## Instructions to follow
Within the listing below, please copy exactly the lines between the line holding "ATOM 5 O O ." and the line holding "ATOM 21 N N", inclusive.

## Provided data
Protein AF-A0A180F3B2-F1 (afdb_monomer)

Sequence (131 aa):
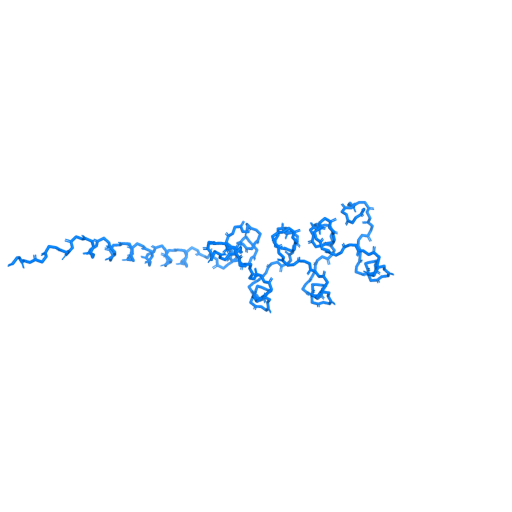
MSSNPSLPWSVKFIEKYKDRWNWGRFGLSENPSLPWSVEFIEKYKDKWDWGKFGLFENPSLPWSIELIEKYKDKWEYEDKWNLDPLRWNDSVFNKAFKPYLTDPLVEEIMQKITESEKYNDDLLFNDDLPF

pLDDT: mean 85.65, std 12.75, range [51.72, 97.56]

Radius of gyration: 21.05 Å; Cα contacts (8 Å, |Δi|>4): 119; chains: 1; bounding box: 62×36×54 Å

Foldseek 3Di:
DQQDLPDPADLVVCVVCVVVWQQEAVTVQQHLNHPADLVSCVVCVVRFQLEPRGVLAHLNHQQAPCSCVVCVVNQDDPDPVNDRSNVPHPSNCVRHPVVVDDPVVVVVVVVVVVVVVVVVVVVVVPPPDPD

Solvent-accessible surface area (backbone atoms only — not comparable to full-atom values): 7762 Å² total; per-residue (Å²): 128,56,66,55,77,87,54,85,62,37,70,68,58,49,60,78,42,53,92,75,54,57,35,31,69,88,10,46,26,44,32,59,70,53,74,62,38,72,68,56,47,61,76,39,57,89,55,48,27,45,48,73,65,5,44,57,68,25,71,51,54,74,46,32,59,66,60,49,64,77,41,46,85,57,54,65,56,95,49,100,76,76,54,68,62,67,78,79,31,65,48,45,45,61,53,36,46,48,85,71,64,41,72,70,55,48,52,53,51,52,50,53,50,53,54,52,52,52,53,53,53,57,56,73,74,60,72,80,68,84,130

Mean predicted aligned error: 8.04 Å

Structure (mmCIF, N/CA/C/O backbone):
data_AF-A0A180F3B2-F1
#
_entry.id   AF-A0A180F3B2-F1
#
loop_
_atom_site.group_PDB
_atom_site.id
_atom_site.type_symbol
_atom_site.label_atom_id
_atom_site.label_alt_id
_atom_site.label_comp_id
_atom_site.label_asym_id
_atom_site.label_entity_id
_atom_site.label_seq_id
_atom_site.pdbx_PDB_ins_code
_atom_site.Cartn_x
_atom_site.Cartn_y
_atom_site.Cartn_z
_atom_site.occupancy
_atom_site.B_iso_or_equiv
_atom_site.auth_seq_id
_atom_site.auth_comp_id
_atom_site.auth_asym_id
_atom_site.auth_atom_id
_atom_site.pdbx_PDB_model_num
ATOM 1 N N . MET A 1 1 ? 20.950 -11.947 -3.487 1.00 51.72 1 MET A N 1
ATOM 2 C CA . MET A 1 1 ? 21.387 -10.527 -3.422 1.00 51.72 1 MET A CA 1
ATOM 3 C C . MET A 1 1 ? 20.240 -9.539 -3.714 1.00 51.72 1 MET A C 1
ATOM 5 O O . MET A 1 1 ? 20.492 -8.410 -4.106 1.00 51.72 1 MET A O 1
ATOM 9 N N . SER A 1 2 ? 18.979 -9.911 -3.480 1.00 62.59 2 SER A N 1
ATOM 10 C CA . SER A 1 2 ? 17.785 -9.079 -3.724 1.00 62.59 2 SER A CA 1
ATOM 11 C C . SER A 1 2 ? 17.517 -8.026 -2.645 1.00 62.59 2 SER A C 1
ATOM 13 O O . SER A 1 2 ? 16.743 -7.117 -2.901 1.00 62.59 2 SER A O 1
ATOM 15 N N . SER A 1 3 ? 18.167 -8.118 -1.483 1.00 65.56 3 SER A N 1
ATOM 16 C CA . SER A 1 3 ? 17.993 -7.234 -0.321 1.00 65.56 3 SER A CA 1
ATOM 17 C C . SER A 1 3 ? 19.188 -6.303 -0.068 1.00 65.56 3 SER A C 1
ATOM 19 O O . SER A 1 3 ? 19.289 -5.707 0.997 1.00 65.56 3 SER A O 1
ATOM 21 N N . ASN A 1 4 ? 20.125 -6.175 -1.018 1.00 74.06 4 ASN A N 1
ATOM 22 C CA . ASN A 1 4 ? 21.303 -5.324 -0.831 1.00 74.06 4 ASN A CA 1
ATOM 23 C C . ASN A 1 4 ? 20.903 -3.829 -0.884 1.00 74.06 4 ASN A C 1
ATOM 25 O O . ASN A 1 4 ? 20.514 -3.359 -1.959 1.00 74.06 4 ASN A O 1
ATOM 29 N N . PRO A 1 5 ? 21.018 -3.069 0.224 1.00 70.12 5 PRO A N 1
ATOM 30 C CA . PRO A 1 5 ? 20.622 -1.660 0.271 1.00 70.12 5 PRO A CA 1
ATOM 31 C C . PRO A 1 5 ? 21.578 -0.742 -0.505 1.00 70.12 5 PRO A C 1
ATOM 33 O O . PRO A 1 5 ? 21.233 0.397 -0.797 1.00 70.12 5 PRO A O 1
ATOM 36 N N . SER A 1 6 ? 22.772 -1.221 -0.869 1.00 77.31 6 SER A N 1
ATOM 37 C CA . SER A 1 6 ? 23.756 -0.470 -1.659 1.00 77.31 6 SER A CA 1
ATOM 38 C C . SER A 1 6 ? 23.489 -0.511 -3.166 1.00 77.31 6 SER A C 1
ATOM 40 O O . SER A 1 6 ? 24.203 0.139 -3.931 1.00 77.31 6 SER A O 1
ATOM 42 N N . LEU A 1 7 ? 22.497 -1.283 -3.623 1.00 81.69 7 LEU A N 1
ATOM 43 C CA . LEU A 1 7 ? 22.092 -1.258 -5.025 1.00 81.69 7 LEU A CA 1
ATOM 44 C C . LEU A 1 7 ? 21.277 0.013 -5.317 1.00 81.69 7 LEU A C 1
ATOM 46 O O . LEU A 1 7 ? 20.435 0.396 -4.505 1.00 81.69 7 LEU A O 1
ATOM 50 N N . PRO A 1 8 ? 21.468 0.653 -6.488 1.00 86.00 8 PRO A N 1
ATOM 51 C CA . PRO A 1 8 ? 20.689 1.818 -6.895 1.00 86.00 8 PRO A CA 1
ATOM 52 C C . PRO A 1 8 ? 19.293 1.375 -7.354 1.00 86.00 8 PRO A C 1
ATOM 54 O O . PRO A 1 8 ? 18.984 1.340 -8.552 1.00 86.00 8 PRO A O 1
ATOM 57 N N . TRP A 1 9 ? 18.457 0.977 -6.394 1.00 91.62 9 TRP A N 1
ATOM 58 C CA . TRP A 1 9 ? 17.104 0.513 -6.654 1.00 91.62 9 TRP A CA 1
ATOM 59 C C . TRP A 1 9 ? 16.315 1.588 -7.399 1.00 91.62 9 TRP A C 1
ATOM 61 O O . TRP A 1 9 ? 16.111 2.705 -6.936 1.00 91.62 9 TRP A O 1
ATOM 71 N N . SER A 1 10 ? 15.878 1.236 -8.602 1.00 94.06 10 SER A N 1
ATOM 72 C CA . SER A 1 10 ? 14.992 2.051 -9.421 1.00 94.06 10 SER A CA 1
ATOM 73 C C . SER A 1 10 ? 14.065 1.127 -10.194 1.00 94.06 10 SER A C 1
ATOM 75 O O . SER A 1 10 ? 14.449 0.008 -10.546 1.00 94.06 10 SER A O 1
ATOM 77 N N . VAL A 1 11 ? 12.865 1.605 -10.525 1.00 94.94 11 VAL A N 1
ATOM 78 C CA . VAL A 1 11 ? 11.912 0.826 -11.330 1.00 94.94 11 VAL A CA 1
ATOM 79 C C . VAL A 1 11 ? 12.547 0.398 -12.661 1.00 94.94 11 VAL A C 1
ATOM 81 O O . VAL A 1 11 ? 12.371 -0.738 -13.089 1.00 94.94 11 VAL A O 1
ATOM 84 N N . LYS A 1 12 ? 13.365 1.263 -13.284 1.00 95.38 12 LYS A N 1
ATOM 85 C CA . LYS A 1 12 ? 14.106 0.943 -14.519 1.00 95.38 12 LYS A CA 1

## Written solution
ATOM 5 O O . MET A 1 1 ? 20.492 -8.410 -4.106 1.00 51.72 1 MET A O 1
ATOM 9 N N . SER A 1 2 ? 18.979 -9.911 -3.480 1.00 62.59 2 SER A N 1
ATOM 10 C CA . SER A 1 2 ? 17.785 -9.079 -3.724 1.00 62.59 2 SER A CA 1
ATOM 11 C C . SER A 1 2 ? 17.517 -8.026 -2.645 1.00 62.59 2 SER A C 1
ATOM 13 O O . SER A 1 2 ? 16.743 -7.117 -2.901 1.00 62.59 2 SER A O 1
ATOM 15 N N . SER A 1 3 ? 18.167 -8.118 -1.483 1.00 65.56 3 SER A N 1
ATOM 16 C CA . SER A 1 3 ? 17.993 -7.234 -0.321 1.00 65.56 3 SER A CA 1
ATOM 17 C C . SER A 1 3 ? 19.188 -6.303 -0.068 1.00 65.56 3 SER A C 1
ATOM 19 O O . SER A 1 3 ? 19.289 -5.707 0.997 1.00 65.56 3 SER A O 1
ATOM 21 N N . ASN A 1 4 ? 20.125 -6.175 -1.018 1.00 74.06 4 ASN A N 1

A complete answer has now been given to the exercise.